(Exercise materials begins)
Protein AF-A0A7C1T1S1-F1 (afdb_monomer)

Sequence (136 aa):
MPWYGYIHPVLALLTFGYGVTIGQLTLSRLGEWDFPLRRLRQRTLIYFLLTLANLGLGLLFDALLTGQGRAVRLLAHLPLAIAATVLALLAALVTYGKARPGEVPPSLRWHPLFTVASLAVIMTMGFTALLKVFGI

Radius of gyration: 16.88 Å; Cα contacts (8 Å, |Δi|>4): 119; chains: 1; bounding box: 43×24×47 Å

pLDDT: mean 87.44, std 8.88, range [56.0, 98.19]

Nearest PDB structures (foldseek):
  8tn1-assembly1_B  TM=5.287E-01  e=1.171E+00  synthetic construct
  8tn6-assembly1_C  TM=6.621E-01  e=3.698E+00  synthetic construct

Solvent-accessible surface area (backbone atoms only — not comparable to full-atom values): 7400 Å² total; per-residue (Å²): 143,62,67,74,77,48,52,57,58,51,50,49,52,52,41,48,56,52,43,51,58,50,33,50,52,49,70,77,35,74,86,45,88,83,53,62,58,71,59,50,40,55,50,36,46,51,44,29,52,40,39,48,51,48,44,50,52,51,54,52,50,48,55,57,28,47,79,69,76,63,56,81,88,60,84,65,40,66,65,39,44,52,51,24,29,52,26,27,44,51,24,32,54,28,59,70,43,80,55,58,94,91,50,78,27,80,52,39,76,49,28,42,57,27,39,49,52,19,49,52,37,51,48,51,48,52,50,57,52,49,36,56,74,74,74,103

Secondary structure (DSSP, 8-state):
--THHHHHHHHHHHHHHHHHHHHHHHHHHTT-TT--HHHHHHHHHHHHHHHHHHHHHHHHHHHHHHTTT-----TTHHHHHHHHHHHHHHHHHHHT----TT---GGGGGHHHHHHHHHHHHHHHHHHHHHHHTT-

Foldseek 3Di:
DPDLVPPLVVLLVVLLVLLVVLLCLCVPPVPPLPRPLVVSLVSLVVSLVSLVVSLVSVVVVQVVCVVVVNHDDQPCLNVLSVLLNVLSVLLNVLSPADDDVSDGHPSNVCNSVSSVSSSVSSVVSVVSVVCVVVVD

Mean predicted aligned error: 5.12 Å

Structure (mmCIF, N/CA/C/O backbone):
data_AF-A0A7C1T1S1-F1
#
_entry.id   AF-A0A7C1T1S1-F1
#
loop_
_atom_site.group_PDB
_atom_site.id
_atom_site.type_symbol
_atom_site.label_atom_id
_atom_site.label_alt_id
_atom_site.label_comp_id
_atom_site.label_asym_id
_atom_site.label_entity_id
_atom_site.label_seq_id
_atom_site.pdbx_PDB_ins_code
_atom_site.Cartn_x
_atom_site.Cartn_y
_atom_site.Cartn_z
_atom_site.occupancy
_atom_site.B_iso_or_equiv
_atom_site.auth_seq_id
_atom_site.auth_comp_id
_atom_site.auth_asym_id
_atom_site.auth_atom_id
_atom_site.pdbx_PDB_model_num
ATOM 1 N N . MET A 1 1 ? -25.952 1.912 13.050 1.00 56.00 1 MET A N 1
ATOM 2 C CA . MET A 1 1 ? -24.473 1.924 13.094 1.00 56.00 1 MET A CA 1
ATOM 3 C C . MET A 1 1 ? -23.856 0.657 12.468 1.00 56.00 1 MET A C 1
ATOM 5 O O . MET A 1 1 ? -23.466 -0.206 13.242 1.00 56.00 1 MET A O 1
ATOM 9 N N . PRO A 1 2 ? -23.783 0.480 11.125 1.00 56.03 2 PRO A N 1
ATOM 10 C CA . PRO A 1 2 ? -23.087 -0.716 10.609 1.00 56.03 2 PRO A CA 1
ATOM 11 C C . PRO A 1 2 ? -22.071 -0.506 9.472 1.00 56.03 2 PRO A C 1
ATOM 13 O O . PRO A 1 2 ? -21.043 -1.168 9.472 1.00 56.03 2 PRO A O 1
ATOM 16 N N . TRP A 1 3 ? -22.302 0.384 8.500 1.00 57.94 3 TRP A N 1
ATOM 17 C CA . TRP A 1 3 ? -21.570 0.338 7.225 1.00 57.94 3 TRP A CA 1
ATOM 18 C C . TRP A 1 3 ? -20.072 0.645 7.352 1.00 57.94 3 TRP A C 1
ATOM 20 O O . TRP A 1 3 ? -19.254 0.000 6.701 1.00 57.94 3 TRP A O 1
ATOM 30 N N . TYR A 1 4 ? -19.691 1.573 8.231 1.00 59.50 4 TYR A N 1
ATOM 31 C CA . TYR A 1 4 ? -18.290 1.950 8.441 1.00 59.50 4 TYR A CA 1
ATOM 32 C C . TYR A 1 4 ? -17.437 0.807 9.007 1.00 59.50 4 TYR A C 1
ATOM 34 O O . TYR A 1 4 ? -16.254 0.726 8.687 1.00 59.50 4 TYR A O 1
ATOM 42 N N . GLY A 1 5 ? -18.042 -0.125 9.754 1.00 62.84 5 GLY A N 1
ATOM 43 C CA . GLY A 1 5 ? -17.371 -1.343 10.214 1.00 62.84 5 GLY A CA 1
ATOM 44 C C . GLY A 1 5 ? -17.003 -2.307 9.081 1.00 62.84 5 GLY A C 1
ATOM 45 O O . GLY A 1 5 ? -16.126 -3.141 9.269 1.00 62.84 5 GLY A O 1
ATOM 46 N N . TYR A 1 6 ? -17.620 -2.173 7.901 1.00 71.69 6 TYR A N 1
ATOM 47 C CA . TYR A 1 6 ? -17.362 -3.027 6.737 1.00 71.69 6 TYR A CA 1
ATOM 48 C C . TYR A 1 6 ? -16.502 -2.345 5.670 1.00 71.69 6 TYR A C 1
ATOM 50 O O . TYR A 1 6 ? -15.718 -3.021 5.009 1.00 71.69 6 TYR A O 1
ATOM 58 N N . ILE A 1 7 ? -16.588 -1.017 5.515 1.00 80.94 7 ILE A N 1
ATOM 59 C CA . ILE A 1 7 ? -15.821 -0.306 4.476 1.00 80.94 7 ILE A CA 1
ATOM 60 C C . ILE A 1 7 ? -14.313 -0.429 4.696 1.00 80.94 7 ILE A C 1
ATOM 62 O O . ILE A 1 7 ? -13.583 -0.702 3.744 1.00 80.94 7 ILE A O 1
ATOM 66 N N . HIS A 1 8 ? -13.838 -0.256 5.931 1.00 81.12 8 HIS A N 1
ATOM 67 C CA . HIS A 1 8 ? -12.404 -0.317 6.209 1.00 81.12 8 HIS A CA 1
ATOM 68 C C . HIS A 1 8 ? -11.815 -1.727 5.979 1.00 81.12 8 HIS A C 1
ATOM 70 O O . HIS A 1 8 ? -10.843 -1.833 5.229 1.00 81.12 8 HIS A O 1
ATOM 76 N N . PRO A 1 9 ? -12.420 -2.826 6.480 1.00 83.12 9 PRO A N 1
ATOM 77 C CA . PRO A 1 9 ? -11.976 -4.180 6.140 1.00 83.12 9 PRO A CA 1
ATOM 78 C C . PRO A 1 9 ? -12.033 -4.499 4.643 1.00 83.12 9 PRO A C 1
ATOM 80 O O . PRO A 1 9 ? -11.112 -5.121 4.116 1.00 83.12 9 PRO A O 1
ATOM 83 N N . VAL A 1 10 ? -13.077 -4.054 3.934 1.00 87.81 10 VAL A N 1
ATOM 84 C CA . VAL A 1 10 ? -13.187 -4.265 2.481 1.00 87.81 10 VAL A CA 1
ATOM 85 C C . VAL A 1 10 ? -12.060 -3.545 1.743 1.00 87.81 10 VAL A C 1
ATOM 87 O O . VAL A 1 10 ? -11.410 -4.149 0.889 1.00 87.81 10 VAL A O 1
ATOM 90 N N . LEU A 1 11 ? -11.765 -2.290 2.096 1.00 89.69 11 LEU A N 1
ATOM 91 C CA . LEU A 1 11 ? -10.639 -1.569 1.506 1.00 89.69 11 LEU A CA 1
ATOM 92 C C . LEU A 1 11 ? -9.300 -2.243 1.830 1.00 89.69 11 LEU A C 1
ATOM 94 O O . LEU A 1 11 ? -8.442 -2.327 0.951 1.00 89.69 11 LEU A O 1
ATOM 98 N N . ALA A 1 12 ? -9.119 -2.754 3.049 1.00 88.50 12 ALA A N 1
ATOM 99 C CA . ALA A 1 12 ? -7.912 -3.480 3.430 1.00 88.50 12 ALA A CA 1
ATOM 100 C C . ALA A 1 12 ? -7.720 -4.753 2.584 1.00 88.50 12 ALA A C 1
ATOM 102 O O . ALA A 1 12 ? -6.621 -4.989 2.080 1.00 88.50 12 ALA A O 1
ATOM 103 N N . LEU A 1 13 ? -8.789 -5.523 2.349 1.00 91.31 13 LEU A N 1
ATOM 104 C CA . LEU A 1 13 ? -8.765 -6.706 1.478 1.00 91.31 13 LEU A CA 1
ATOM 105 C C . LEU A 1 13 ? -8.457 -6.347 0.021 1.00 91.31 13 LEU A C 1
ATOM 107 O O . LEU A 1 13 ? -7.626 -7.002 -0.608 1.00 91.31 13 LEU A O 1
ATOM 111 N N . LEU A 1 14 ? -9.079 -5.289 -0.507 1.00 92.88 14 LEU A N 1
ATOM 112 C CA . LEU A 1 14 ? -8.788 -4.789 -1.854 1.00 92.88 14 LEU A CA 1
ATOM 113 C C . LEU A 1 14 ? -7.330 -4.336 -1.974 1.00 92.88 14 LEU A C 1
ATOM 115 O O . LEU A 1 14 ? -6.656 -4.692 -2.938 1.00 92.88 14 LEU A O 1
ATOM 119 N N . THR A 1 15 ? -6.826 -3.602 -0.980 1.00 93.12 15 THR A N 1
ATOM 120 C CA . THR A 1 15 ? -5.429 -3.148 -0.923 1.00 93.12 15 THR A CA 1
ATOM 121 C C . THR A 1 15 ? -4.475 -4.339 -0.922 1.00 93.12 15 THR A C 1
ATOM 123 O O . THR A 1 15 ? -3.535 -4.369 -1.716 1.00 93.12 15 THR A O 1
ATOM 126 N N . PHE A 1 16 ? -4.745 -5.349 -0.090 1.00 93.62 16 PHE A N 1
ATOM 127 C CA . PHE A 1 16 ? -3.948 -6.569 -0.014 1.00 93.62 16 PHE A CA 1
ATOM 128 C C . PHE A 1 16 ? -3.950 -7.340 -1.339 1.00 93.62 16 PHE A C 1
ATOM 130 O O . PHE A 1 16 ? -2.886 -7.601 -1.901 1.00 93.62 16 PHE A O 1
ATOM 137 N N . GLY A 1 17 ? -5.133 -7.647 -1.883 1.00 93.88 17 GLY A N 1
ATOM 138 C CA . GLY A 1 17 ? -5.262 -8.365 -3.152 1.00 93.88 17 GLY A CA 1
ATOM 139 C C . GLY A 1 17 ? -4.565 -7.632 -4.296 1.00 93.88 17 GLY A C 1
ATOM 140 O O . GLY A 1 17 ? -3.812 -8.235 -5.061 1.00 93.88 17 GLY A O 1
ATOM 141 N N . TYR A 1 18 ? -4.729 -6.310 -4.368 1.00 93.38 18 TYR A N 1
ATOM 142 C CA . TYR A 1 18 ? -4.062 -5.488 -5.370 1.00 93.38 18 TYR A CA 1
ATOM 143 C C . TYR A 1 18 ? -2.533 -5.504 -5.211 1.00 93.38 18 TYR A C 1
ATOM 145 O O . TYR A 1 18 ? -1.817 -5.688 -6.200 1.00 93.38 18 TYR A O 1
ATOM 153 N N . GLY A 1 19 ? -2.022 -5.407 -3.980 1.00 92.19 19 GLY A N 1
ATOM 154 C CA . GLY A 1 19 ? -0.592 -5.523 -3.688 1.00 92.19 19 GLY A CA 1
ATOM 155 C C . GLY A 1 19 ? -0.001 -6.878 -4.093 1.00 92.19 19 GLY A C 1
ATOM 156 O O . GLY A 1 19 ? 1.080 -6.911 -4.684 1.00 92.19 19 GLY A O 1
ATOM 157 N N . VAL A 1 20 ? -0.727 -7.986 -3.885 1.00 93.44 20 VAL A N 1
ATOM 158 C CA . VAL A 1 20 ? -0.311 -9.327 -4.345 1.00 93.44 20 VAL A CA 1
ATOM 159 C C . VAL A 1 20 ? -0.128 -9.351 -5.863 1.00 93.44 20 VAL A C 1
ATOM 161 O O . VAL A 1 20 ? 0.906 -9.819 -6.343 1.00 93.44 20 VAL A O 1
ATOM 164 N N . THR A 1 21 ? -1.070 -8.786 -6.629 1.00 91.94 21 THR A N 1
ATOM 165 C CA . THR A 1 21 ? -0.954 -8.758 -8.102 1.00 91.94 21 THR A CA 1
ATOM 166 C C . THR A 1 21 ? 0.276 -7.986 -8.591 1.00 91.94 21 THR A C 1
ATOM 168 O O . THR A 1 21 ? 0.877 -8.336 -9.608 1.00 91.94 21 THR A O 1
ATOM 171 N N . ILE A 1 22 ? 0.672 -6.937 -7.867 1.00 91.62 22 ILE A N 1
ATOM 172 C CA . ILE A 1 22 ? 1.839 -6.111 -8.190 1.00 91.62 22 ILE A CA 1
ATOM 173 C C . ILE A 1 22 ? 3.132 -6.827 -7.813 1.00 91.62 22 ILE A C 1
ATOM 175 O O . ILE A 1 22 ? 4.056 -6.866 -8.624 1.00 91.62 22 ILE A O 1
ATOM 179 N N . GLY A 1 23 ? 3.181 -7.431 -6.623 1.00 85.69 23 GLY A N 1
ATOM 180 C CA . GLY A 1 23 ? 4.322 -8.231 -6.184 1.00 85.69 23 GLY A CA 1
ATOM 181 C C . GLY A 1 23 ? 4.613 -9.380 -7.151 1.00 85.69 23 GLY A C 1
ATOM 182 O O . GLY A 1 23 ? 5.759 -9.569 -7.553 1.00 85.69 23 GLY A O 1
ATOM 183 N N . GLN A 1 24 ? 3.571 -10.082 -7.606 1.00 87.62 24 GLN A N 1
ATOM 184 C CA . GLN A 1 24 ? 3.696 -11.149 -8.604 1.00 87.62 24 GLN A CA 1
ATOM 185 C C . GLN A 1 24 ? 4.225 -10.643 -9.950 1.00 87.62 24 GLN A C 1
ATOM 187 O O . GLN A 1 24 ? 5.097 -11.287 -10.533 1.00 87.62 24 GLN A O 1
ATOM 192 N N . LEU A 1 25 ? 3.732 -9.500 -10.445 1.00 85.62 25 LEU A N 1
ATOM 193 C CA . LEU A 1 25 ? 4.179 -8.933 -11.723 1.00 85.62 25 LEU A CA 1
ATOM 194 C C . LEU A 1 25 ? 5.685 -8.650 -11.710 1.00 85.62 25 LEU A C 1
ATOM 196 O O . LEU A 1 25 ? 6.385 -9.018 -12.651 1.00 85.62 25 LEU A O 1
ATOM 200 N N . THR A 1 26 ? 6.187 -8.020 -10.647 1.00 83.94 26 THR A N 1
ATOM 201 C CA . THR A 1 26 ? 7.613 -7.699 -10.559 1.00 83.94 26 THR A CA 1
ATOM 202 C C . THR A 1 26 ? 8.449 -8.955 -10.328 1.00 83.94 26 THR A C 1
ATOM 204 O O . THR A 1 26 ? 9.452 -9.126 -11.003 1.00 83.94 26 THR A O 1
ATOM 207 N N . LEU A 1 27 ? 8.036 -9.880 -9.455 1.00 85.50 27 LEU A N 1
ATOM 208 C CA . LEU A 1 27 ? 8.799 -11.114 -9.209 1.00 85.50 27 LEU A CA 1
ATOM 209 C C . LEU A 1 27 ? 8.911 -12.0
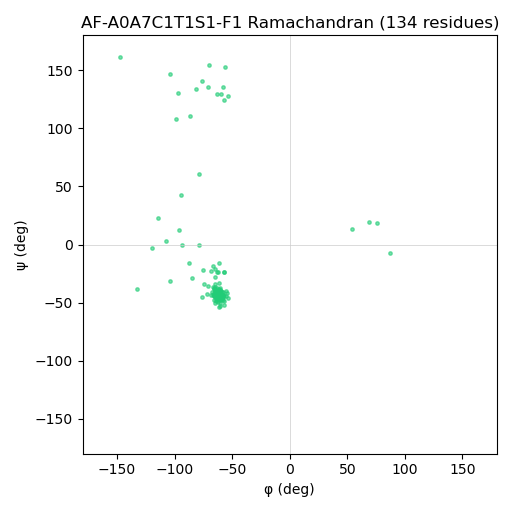20 -10.444 1.00 85.50 27 LEU A C 1
ATOM 211 O O . LEU A 1 27 ? 9.955 -12.628 -10.651 1.00 85.50 27 LEU A O 1
ATOM 215 N N . SER A 1 28 ? 7.856 -12.111 -11.257 1.00 84.56 28 SER A N 1
ATOM 216 C CA . SER A 1 28 ? 7.822 -13.027 -12.406 1.00 84.56 28 SER A CA 1
ATOM 217 C C . SER A 1 28 ? 8.461 -12.464 -13.674 1.00 84.56 28 SER A C 1
ATOM 219 O O . SER A 1 28 ? 8.957 -13.244 -14.479 1.00 84.56 28 SER A O 1
ATOM 221 N N . ARG A 1 29 ? 8.456 -11.136 -13.863 1.00 81.69 29 ARG A N 1
ATOM 222 C CA . ARG A 1 29 ? 8.797 -10.524 -15.159 1.00 81.69 29 ARG A CA 1
ATOM 223 C C . ARG A 1 29 ? 9.990 -9.576 -15.148 1.00 81.69 29 ARG A C 1
ATOM 225 O O . ARG A 1 29 ? 10.345 -9.085 -16.209 1.00 81.69 29 ARG A O 1
ATOM 232 N N . LEU A 1 30 ? 10.622 -9.285 -14.003 1.00 79.62 30 LEU A N 1
ATOM 233 C CA . LEU A 1 30 ? 11.678 -8.253 -13.914 1.00 79.62 30 LEU A CA 1
ATOM 234 C C . LEU A 1 30 ? 12.872 -8.481 -14.864 1.00 79.62 30 LEU A C 1
ATOM 236 O O . LEU A 1 30 ? 13.561 -7.5
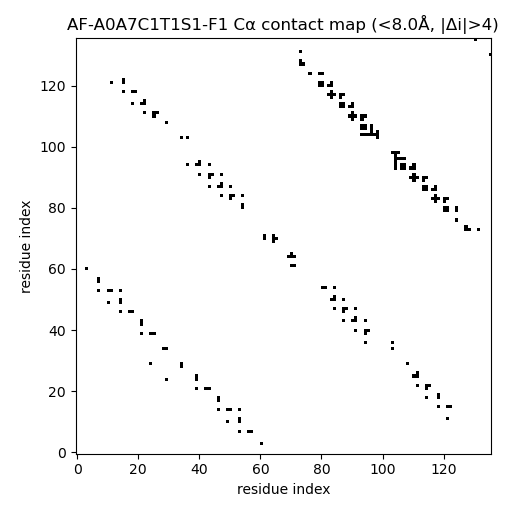24 -15.199 1.00 79.62 30 LEU A O 1
ATOM 240 N N . GLY A 1 31 ? 13.111 -9.723 -15.294 1.00 77.19 31 GLY A N 1
ATOM 241 C CA . GLY A 1 31 ? 14.155 -10.078 -16.262 1.00 77.19 31 GLY A CA 1
ATOM 242 C C . GLY A 1 31 ? 13.701 -10.134 -17.726 1.00 77.19 31 GLY A C 1
ATOM 243 O O . GLY A 1 31 ? 14.514 -10.458 -18.585 1.00 77.19 31 GLY A O 1
ATOM 244 N N . GLU A 1 32 ? 12.428 -9.867 -18.026 1.00 82.44 32 GLU A N 1
ATOM 245 C CA . GLU A 1 32 ? 11.914 -9.870 -19.398 1.00 82.44 32 GLU A CA 1
ATOM 246 C C . GLU A 1 32 ? 12.349 -8.607 -20.152 1.00 82.44 32 GLU A C 1
ATOM 248 O O . GLU A 1 32 ? 12.313 -7.500 -19.613 1.00 82.44 32 GLU A O 1
ATOM 253 N N . TRP A 1 33 ? 12.699 -8.773 -21.430 1.00 74.31 33 TRP A N 1
ATOM 254 C CA . TRP A 1 33 ? 13.047 -7.668 -22.330 1.00 74.31 33 TRP A CA 1
ATOM 255 C C . TRP A 1 33 ? 11.908 -6.639 -22.454 1.00 74.31 33 TRP A C 1
ATOM 257 O O . TRP A 1 33 ? 12.142 -5.436 -22.371 1.00 74.31 33 TRP A O 1
ATOM 267 N N . ASP A 1 34 ? 10.658 -7.107 -22.541 1.00 81.38 34 ASP A N 1
ATOM 268 C CA . ASP A 1 34 ? 9.459 -6.268 -22.692 1.00 81.38 34 ASP A CA 1
ATOM 269 C C . ASP A 1 34 ? 8.777 -5.945 -21.352 1.00 81.38 34 ASP A C 1
ATOM 271 O O . ASP A 1 34 ? 7.546 -5.979 -21.217 1.00 81.38 34 ASP A O 1
ATOM 275 N N . PHE A 1 35 ? 9.569 -5.625 -20.326 1.00 83.62 35 PHE A N 1
ATOM 276 C CA . PHE A 1 35 ? 9.023 -5.342 -19.004 1.00 83.62 35 PHE A CA 1
ATOM 277 C C . PHE A 1 35 ? 7.992 -4.193 -19.046 1.00 83.62 35 PHE A C 1
ATOM 279 O O . PHE A 1 35 ? 8.318 -3.073 -19.459 1.00 83.62 35 PHE A O 1
ATOM 286 N N . PRO A 1 36 ? 6.743 -4.392 -18.570 1.00 86.88 36 PRO A N 1
ATOM 287 C CA . PRO A 1 36 ? 5.666 -3.413 -18.716 1.00 86.88 36 PRO A CA 1
ATOM 288 C C . PRO A 1 36 ? 5.769 -2.260 -17.695 1.00 86.88 36 PRO A C 1
ATOM 290 O O . PRO A 1 36 ? 4.850 -2.018 -16.904 1.00 86.88 36 PRO A O 1
ATOM 293 N N . LEU A 1 37 ? 6.868 -1.498 -17.732 1.00 88.38 37 LEU A N 1
ATOM 294 C CA . LEU A 1 37 ? 7.236 -0.475 -16.746 1.00 88.38 37 LEU A CA 1
ATOM 295 C C . LEU A 1 37 ? 6.147 0.589 -16.543 1.00 88.38 37 LEU A C 1
ATOM 297 O O . LEU A 1 37 ? 5.862 0.981 -15.412 1.00 88.38 37 LEU A O 1
ATOM 301 N N . ARG A 1 38 ? 5.480 1.028 -17.620 1.00 88.44 38 ARG A N 1
ATOM 302 C CA . ARG A 1 38 ? 4.372 1.999 -17.534 1.00 88.44 38 ARG A CA 1
ATOM 303 C C . ARG A 1 38 ? 3.197 1.452 -16.720 1.00 88.44 38 ARG A C 1
ATOM 305 O O . ARG A 1 38 ? 2.662 2.168 -15.874 1.00 88.44 38 ARG A O 1
ATOM 312 N N . ARG A 1 39 ? 2.818 0.187 -16.947 1.00 90.19 39 ARG A N 1
ATOM 313 C CA . ARG A 1 39 ? 1.735 -0.465 -16.192 1.00 90.19 39 ARG A CA 1
ATOM 314 C C . ARG A 1 39 ? 2.151 -0.673 -14.741 1.00 90.19 39 ARG A C 1
ATOM 316 O O . ARG A 1 39 ? 1.340 -0.422 -13.855 1.00 90.19 39 ARG A O 1
ATOM 323 N N . LEU A 1 40 ? 3.402 -1.069 -14.486 1.00 91.31 40 LEU A N 1
ATOM 324 C CA . LEU A 1 40 ? 3.903 -1.222 -13.121 1.00 91.31 40 LEU A CA 1
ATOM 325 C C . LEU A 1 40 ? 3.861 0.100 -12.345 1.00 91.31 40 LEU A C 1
(Exercise materials ends)
■ Work instructions: Here the output must be the lines above from the line with "ATOM 277 C C" to the line with "ATOM 301 N N", both included, duplicated word for word and nothing else.

■ Your solution:
ATOM 277 C C . PHE A 1 35 ? 7.992 -4.193 -19.046 1.00 83.62 35 PHE A C 1
ATOM 279 O O . PHE A 1 35 ? 8.318 -3.073 -19.459 1.00 83.62 35 PHE A O 1
ATOM 286 N N . PRO A 1 36 ? 6.743 -4.392 -18.570 1.00 86.88 36 PRO A N 1
ATOM 287 C CA . PRO A 1 36 ? 5.666 -3.413 -18.716 1.00 86.88 36 PRO A CA 1
ATOM 288 C C . PRO A 1 36 ? 5.769 -2.260 -17.695 1.00 86.88 36 PRO A C 1
ATOM 290 O O . PRO A 1 36 ? 4.850 -2.018 -16.904 1.00 86.88 36 PRO A O 1
ATOM 293 N N . LEU A 1 37 ? 6.868 -1.498 -17.732 1.00 88.38 37 LEU A N 1
ATOM 294 C CA . LEU A 1 37 ? 7.236 -0.475 -16.746 1.00 88.38 37 LEU A CA 1
ATOM 295 C C . LEU A 1 37 ? 6.147 0.589 -16.543 1.00 88.38 37 LEU A C 1
ATOM 297 O O . LEU A 1 37 ? 5.862 0.981 -15.412 1.00 88.38 37 LEU A O 1
ATOM 301 N N . ARG A 1 38 ? 5.480 1.028 -17.620 1.00 88.44 38 ARG A N 1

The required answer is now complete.